Wczoraj sobie zrekompilowałem glibc'a z NPTL. Chciałem zobaczyć czy mam obsługe NPTL, no to wklepuje w konsoli /lib/libc.so.6 to mi wywala to :

Inconsistency detected by ld.so: rtld.c: 1252: dl_main: Assertion `_rtld_local._dl_rtld_map.l_prev->l_next == _rtld_local._dl_rtld_map.l_next' failed!

Co mam z tym zrobić ? Robiłem też z tym ldconfig, i nadal to samo  :Sad: 

A rekompilowałem w ten sposób : USE="NPTL" emerge glibc

W czym błąd tkwi ?

----------

## Volt3r

Hmm ja robilem dokladnie tak samo i jest wszystko ok.

Oczywiscie kompilowales to wszystko przy linux-headers-2.6.x ??

----------

## Woocash

Nie kompilowałem to na nagłówkach 2.6.

Ale chyba zaraz tak zrobie

----------

## sir_skiner

 *Woocash wrote:*   

> 
> 
> Inconsistency detected by ld.so: rtld.c: 1252: dl_main: Assertion `_rtld_local._dl_rtld_map.l_prev->l_next == _rtld_local._dl_rtld_map.l_next' failed!
> 
> Co mam z tym zrobić ? Robiłem też z tym ldconfig, i nadal to samo 
> ...

 

w niczym to tylko taka upierdliwosc, jak chcesz miec komfort psychiczny to emerge'uj z ACCEPT_KEYWORDS="~x86"

----------

## Volt3r

Polecam:

https://forums.gentoo.org/viewtopic.php?t=136816

tam jest wszystko ladnie i po koleji opisane  :Smile: 

----------

## _troll_

O ile wiem nie potrzeba do tego kernel-headers-2.6. Natomiast potrzebny jest kernel 2.6. Skoro kompilacja w ogole poszla i zakonczyla sie sukcesem mniemam, ze na takim jajeczku jedziesz. Nie wiem czemu sie u Ciebie wysypuje.

Probowales google'owac?

Pozdrawiam,

Przemek

----------

## Woocash

Teraz rekompiluje glibc'a właśnie z tego opisu.
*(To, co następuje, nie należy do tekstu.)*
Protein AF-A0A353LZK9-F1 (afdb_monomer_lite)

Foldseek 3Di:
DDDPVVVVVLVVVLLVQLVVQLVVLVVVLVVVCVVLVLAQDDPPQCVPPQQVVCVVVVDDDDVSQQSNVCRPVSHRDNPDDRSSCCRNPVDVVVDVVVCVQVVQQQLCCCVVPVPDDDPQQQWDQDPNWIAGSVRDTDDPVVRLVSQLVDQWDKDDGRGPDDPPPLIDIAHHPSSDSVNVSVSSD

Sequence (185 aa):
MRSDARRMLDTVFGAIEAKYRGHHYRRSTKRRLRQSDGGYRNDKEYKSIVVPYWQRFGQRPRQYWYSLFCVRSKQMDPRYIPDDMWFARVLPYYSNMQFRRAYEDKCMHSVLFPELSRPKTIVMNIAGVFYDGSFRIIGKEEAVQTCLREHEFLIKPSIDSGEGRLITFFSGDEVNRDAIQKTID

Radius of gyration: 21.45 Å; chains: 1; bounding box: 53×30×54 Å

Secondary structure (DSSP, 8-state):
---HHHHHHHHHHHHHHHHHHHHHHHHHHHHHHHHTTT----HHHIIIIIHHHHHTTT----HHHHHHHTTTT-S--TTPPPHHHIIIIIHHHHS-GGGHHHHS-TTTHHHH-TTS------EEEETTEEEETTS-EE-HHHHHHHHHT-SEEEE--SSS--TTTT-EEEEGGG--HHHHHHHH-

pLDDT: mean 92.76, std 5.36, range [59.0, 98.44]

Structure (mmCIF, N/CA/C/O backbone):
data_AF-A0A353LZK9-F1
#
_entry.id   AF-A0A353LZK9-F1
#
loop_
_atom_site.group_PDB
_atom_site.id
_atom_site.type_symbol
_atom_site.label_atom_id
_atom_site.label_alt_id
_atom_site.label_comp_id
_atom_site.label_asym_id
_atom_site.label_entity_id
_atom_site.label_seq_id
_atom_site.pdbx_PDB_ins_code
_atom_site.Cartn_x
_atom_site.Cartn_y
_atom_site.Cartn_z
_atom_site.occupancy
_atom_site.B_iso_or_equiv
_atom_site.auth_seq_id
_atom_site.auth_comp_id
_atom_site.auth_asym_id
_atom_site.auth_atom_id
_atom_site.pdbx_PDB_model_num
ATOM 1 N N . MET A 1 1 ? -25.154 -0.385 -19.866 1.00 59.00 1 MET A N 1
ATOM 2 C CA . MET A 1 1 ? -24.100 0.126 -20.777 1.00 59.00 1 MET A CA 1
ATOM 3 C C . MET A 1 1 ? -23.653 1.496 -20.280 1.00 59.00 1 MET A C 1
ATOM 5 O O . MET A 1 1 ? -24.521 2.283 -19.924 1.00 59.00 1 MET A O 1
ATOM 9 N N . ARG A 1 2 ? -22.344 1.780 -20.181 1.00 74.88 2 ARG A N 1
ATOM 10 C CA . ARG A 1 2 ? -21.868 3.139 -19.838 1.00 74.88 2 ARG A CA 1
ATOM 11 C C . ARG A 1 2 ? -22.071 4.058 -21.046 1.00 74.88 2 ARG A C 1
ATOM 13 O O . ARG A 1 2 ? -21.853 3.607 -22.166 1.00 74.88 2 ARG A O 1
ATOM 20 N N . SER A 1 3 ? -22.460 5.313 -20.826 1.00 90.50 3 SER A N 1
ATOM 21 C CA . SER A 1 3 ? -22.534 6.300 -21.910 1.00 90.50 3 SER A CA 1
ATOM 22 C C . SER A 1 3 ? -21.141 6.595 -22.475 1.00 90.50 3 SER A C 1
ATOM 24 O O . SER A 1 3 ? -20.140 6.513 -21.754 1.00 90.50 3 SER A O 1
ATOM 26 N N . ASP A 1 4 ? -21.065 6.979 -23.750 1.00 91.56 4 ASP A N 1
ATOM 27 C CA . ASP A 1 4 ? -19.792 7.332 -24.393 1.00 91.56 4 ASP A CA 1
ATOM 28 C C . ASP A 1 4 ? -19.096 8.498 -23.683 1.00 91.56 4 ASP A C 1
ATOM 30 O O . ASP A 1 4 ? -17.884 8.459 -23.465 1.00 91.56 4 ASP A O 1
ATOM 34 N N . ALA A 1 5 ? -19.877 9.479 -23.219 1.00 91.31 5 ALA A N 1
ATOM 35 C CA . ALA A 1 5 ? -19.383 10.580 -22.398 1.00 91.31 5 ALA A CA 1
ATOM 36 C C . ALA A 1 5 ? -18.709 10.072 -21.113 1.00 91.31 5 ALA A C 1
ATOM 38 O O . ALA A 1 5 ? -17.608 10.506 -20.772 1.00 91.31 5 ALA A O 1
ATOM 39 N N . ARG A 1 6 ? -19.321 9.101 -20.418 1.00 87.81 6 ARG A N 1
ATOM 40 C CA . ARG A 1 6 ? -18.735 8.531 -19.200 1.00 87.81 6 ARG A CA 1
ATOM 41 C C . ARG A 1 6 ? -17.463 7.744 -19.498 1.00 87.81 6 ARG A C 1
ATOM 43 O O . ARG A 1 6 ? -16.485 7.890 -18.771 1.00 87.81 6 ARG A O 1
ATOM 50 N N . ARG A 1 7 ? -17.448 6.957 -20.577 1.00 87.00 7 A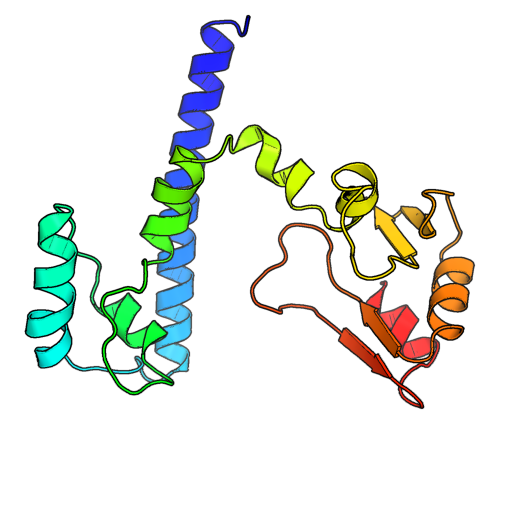RG A N 1
ATOM 51 C CA . ARG A 1 7 ? -16.252 6.218 -21.012 1.00 87.00 7 ARG A CA 1
ATOM 52 C C . ARG A 1 7 ? -15.091 7.167 -21.316 1.00 87.00 7 ARG A C 1
ATOM 54 O O . ARG A 1 7 ? -13.961 6.890 -20.917 1.00 87.00 7 ARG A O 1
ATOM 61 N N . MET A 1 8 ? -15.366 8.286 -21.984 1.00 90.25 8 MET A N 1
ATOM 62 C CA . MET A 1 8 ? -14.363 9.312 -22.267 1.00 90.25 8 MET A CA 1
ATOM 63 C C . MET A 1 8 ? -13.794 9.908 -20.974 1.00 90.25 8 MET A C 1
ATOM 65 O O . MET A 1 8 ? -12.577 9.937 -20.806 1.00 90.25 8 MET A O 1
ATOM 69 N N . LEU A 1 9 ? -14.655 10.316 -20.035 1.00 90.00 9 LEU A N 1
ATOM 70 C CA . LEU A 1 9 ? -14.226 10.869 -18.744 1.00 90.00 9 LEU A CA 1
ATOM 71 C C . LEU A 1 9 ? -13.387 9.875 -17.932 1.00 90.00 9 LEU A C 1
ATOM 73 O O . LEU A 1 9 ? -12.322 10.242 -17.440 1.00 90.00 9 LEU A O 1
ATOM 77 N N . ASP A 1 10 ? -13.823 8.615 -17.841 1.00 88.25 10 ASP A N 1
ATOM 78 C CA . ASP A 1 10 ? -13.082 7.561 -17.139 1.00 88.25 10 ASP A CA 1
ATOM 79 C C . ASP A 1 10 ? -11.691 7.345 -17.772 1.00 88.25 10 ASP A C 1
ATOM 81 O O . ASP A 1 10 ? -10.702 7.164 -17.061 1.00 88.25 10 ASP A O 1
ATOM 85 N N . THR A 1 11 ? -11.599 7.414 -19.106 1.00 88.81 11 THR A N 1
ATOM 86 C CA . THR A 1 11 ? -10.334 7.279 -19.851 1.00 88.81 11 THR A CA 1
ATOM 87 C C . THR A 1 11 ? -9.387 8.441 -19.561 1.00 88.81 11 THR A C 1
ATOM 89 O O . THR A 1 11 ? -8.207 8.229 -19.276 1.00 88.81 11 THR A O 1
ATOM 92 N N . VAL A 1 12 ? -9.898 9.675 -19.591 1.00 91.75 12 VAL A N 1
ATOM 93 C CA . VAL A 1 12 ? -9.116 10.878 -19.271 1.00 91.75 12 VAL A CA 1
ATOM 94 C C . VAL A 1 12 ? -8.623 10.825 -17.828 1.00 91.75 12 VAL A C 1
ATOM 96 O O . VAL A 1 12 ? -7.435 11.034 -17.578 1.00 91.75 12 VAL A O 1
ATOM 99 N N . PHE A 1 13 ? -9.506 10.483 -16.888 1.00 90.12 13 PHE A N 1
ATOM 100 C CA . PHE A 1 13 ? -9.150 10.330 -15.481 1.00 90.12 13 PHE A CA 1
ATOM 101 C C . PHE A 1 13 ? -8.054 9.275 -15.291 1.00 90.12 13 PHE A C 1
ATOM 103 O O . PHE A 1 13 ? -7.034 9.563 -14.665 1.00 90.12 13 PHE A O 1
ATOM 110 N N . GLY A 1 14 ? -8.210 8.093 -15.896 1.00 90.94 14 GLY A N 1
ATOM 111 C CA . GLY A 1 14 ? -7.209 7.028 -15.828 1.00 90.94 14 GLY A CA 1
ATOM 112 C C . GLY A 1 14 ? -5.849 7.459 -16.385 1.00 90.94 14 GLY A C 1
ATOM 113 O O . GLY A 1 14 ? -4.813 7.180 -15.781 1.00 90.94 14 GLY A O 1
ATOM 114 N N . ALA A 1 15 ? -5.831 8.210 -17.490 1.00 91.75 15 ALA A N 1
ATOM 115 C CA . ALA A 1 15 ? -4.596 8.738 -18.067 1.00 91.75 15 ALA A CA 1
ATOM 116 C C . ALA A 1 15 ? -3.911 9.778 -17.159 1.00 91.75 15 ALA A C 1
ATOM 118 O O . ALA A 1 15 ? -2.680 9.780 -17.038 1.00 91.75 15 ALA A O 1
ATOM 119 N N . ILE A 1 16 ? -4.685 10.654 -16.510 1.00 94.19 16 ILE A N 1
ATOM 120 C CA . ILE A 1 16 ? -4.170 11.628 -15.537 1.00 94.19 16 ILE A CA 1
ATOM 121 C C . ILE A 1 16 ? -3.604 10.902 -14.315 1.00 94.19 16 ILE A C 1
ATOM 123 O O . ILE A 1 16 ? -2.472 11.177 -13.914 1.00 94.19 16 ILE A O 1
ATOM 127 N N . GLU A 1 17 ? -4.344 9.939 -13.762 1.00 92.31 17 GLU A N 1
ATOM 128 C CA . GLU A 1 17 ? -3.917 9.157 -12.603 1.00 92.31 17 GLU A CA 1
ATOM 129 C C . GLU A 1 17 ? -2.629 8.375 -12.898 1.00 92.31 17 GLU A C 1
ATOM 131 O O . GLU A 1 17 ? -1.684 8.422 -12.108 1.00 92.31 17 GLU A O 1
ATOM 136 N N . ALA A 1 18 ? -2.538 7.726 -14.062 1.00 93.69 18 ALA A N 1
ATOM 137 C CA . ALA A 1 18 ? -1.337 7.019 -14.500 1.00 93.69 18 ALA A CA 1
ATOM 138 C C . ALA A 1 18 ? -0.114 7.950 -14.572 1.00 93.69 18 ALA A C 1
ATOM 140 O O . ALA A 1 18 ? 0.955 7.629 -14.041 1.00 93.69 18 ALA A O 1
ATOM 141 N N . LYS A 1 19 ? -0.265 9.139 -15.174 1.00 95.38 19 LYS A N 1
ATOM 142 C CA . LYS A 1 19 ? 0.810 10.146 -15.241 1.00 95.38 19 LYS A CA 1
ATOM 143 C C . LYS A 1 19 ? 1.218 10.631 -13.852 1.00 95.38 19 LYS A C 1
ATOM 145 O O . LYS A 1 19 ? 2.417 10.707 -13.566 1.00 95.38 19 LYS A O 1
ATOM 150 N N . TYR A 1 20 ? 0.244 10.926 -12.992 1.00 95.25 20 TYR A N 1
ATOM 151 C CA . TYR A 1 20 ? 0.483 11.335 -11.611 1.00 95.25 20 TYR A CA 1
ATOM 152 C C . TYR A 1 20 ? 1.258 10.261 -10.838 1.00 95.25 20 TYR A C 1
ATOM 154 O O . TYR A 1 20 ? 2.310 10.566 -10.277 1.00 95.25 20 TYR A O 1
ATOM 162 N N . ARG A 1 21 ? 0.808 8.999 -10.872 1.00 93.00 21 ARG A N 1
ATOM 163 C CA . ARG A 1 21 ? 1.474 7.869 -10.200 1.00 93.00 21 ARG A CA 1
ATOM 164 C C . ARG A 1 21 ? 2.902 7.699 -10.701 1.00 93.00 21 ARG A C 1
ATOM 166 O O . ARG A 1 21 ? 3.831 7.665 -9.896 1.00 93.00 21 ARG A O 1
ATOM 173 N N . GLY A 1 22 ? 3.097 7.691 -12.019 1.00 96.06 22 GLY A N 1
ATOM 174 C CA . GLY A 1 22 ? 4.430 7.622 -12.614 1.00 96.06 22 GLY A CA 1
ATOM 175 C C . GLY A 1 22 ? 5.351 8.736 -12.103 1.00 96.06 22 GLY A C 1
ATOM 176 O O . GLY A 1 22 ? 6.487 8.472 -11.719 1.00 96.06 22 GLY A O 1
ATOM 177 N N . HIS A 1 23 ? 4.874 9.982 -12.031 1.00 95.94 23 HIS A N 1
ATOM 178 C CA . HIS A 1 23 ? 5.654 11.089 -11.470 1.00 95.94 23 HIS A CA 1
ATOM 179 C C . HIS A 1 23 ? 5.926 10.921 -9.964 1.00 95.94 23 HIS A C 1
ATOM 181 O O . HIS A 1 23 ? 7.068 11.083 -9.523 1.00 95.94 23 HIS A O 1
ATOM 187 N N . HIS A 1 24 ? 4.898 10.577 -9.188 1.00 94.88 24 HIS A N 1
ATOM 188 C CA . HIS A 1 24 ? 4.967 10.400 -7.741 1.00 94.88 24 HIS A CA 1
ATOM 189 C C . HIS A 1 24 ? 6.022 9.357 -7.347 1.00 94.88 24 HIS A C 1
ATOM 191 O O . HIS A 1 24 ? 6.932 9.665 -6.573 1.00 94.88 24 HIS A O 1
ATOM 197 N N . TYR A 1 25 ? 5.973 8.160 -7.942 1.00 94.62 25 TYR A N 1
ATOM 198 C CA . TYR A 1 25 ? 6.921 7.086 -7.633 1.00 94.62 25 TYR A CA 1
ATOM 199 C C . TYR A 1 25 ? 8.352 7.435 -8.057 1.00 94.62 25 TYR A C 1
ATOM 201 O O . TYR A 1 25 ? 9.287 7.207 -7.293 1.00 94.62 25 TYR A O 1
ATOM 209 N N . ARG A 1 26 ? 8.549 8.113 -9.198 1.00 95.44 26 ARG A N 1
ATOM 210 C CA . ARG A 1 26 ? 9.879 8.630 -9.581 1.00 95.44 26 ARG A CA 1
ATOM 211 C C . ARG A 1 26 ? 10.438 9.604 -8.549 1.00 95.44 26 ARG A C 1
ATOM 213 O O . ARG A 1 26 ? 11.620 9.531 -8.207 1.00 95.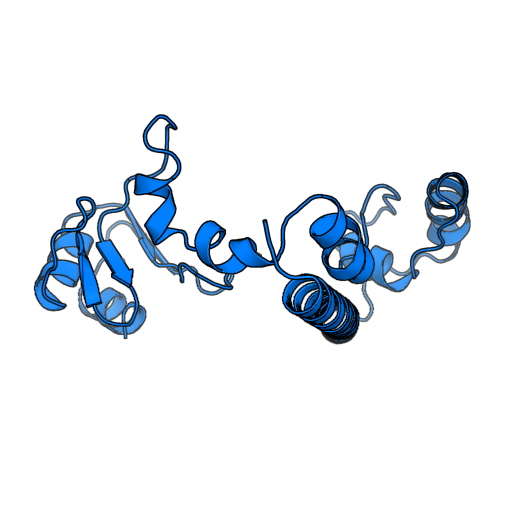44 26 ARG A O 1
ATOM 220 N N . ARG A 1 27 ? 9.616 10.546 -8.078 1.00 95.19 27 ARG A N 1
ATOM 221 C CA . ARG A 1 27 ? 10.025 11.548 -7.084 1.00 95.19 27 ARG A CA 1
ATOM 222 C C . ARG A 1 27 ? 10.348 10.887 -5.742 1.00 95.19 27 ARG A C 1
ATOM 224 O O . ARG A 1 27 ? 11.391 11.194 -5.165 1.00 95.19 27 ARG A O 1
ATOM 231 N N . SER A 1 28 ? 9.500 9.962 -5.291 1.00 92.50 28 SER A N 1
ATOM 232 C CA . SER A 1 28 ? 9.700 9.187 -4.060 1.00 92.50 28 SER A CA 1
ATOM 233 C C . SER A 1 28 ? 11.008 8.389 -4.101 1.00 92.50 28 SER A C 1
ATOM 235 O O . SER A 1 28 ? 11.845 8.516 -3.209 1.00 92.50 28 SER A O 1
ATOM 237 N N . THR A 1 29 ? 11.267 7.669 -5.192 1.00 93.62 29 THR A N 1
ATOM 238 C CA . THR A 1 29 ? 12.495 6.881 -5.367 1.00 93.62 29 THR A CA 1
ATOM 239 C C . THR A 1 29 ? 13.751 7.731 -5.389 1.00 93.62 29 THR A C 1
ATOM 241 O O . THR A 1 29 ? 14.727 7.397 -4.722 1.00 93.62 29 THR A O 1
ATOM 244 N N . LYS A 1 30 ? 13.738 8.875 -6.081 1.00 93.81 30 LYS A N 1
ATOM 245 C CA . LYS A 1 30 ? 14.874 9.809 -6.045 1.00 93.81 30 LYS A CA 1
ATOM 246 C C . LYS A 1 30 ? 15.154 10.318 -4.631 1.00 93.81 30 LYS A C 1
ATOM 248 O O . LYS A 1 30 ? 16.317 10.462 -4.265 1.00 93.81 30 LYS A O 1
ATOM 253 N N . ARG A 1 31 ? 14.113 10.577 -3.832 1.00 93.56 31 ARG A N 1
ATOM 254 C CA . ARG A 1 31 ? 14.266 10.940 -2.416 1.00 93.56 31 ARG A CA 1
ATOM 255 C C . ARG A 1 31 ? 14.884 9.790 -1.615 1.00 93.56 31 ARG A C 1
ATOM 257 O O . ARG A 1 31 ? 15.848 10.036 -0.900 1.00 93.56 31 ARG A O 1
ATOM 264 N N . ARG A 1 32 ? 14.386 8.559 -1.773 1.00 92.25 32 ARG A N 1
ATOM 265 C CA . ARG A 1 32 ? 14.916 7.362 -1.091 1.00 92.25 32 ARG A CA 1
ATOM 266 C C . ARG A 1 32 ? 16.385 7.116 -1.432 1.00 92.25 32 ARG A C 1
ATOM 268 O O . ARG A 1 32 ? 17.190 6.905 -0.540 1.00 92.25 32 ARG A O 1
ATOM 275 N N . LEU A 1 33 ? 16.757 7.245 -2.704 1.00 93.38 33 LEU A N 1
ATOM 276 C CA . LEU A 1 33 ? 18.149 7.123 -3.135 1.00 93.38 33 LEU A CA 1
ATOM 277 C C . LEU A 1 33 ? 19.058 8.152 -2.465 1.00 93.38 33 LEU A C 1
ATOM 279 O O . LEU A 1 33 ? 20.133 7.785 -2.013 1.00 93.38 33 LEU A O 1
ATOM 283 N N . ARG A 1 34 ? 18.632 9.417 -2.341 1.00 91.19 34 ARG A N 1
ATOM 284 C CA . ARG A 1 34 ? 19.410 10.442 -1.618 1.00 91.19 34 ARG A CA 1
ATOM 285 C C . ARG A 1 34 ? 19.631 10.077 -0.147 1.00 91.19 34 ARG A C 1
ATOM 287 O O . ARG A 1 34 ? 20.680 10.388 0.391 1.00 91.19 34 ARG A O 1
ATOM 294 N N . GLN A 1 35 ? 18.666 9.404 0.479 1.00 89.06 35 GLN A N 1
ATOM 295 C CA . GLN A 1 35 ? 18.766 8.929 1.864 1.00 89.06 35 GLN A CA 1
ATOM 296 C C . GLN A 1 35 ? 19.632 7.665 2.009 1.00 89.06 35 GLN A C 1
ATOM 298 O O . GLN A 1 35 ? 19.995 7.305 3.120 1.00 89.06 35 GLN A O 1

Zobaczymy po skompilowaniu

----------

## mkay

mam pytanie do tych, ktorzy uzywaja NTPL od dluzszego czasu: czy warto? czy widac przyspieszenie? czy system jest stabilny? jakie sa plusy i minusy NTPLa?

----------

## fallow

hej , moje zdanie i kilku innych osob z ktorymi na ten temat rozmawialem jest takie , ze ma to sens kiedy system musi obsluzyc naprawde duza ilosc watkow  i kiedy watki mocna uzywaja komunikacji miedzy soba np. przy obliczeniach rownoleglych w stylu pvm , of course nie wirtualnie , uzywam nptl od jakiegos czasu , ale nie mam u siebie nigdy zapuszczonej tak duzej ilosci watkow zeby pewnie bylo to widoczne , nie mniej jakis wzrost wydajnosci w domowych warunkach pewne jakis jest  :Wink: 

http://kerneltrap.org/node/view/422

http://people.redhat.com/drepper/nptl-design.pdf

pozdro  :Smile: 

----------

## Volt3r

Hmm no ja specjalnego wzrostu wydajnosci tez nie zauwazylem, chociaz jakis w pewnych warunkach napewno jest. Co do stabilnosci to jak to sie mowi rock stable  :Smile: 

----------

## C1REX

Ale czasem potrafi utrudnić życie podczas kompilacji, jeśli ma się faktycznie cały system z nptl. Potem moga być problemy z linkowaniem aplikacji.

Acha. Raczej odradzam 

# export USE="nptl"

przed zrobieniem bootstrapa. Może się okazać, że po tym nic już nie damy rady skompilować w zachrootowanym środowisku.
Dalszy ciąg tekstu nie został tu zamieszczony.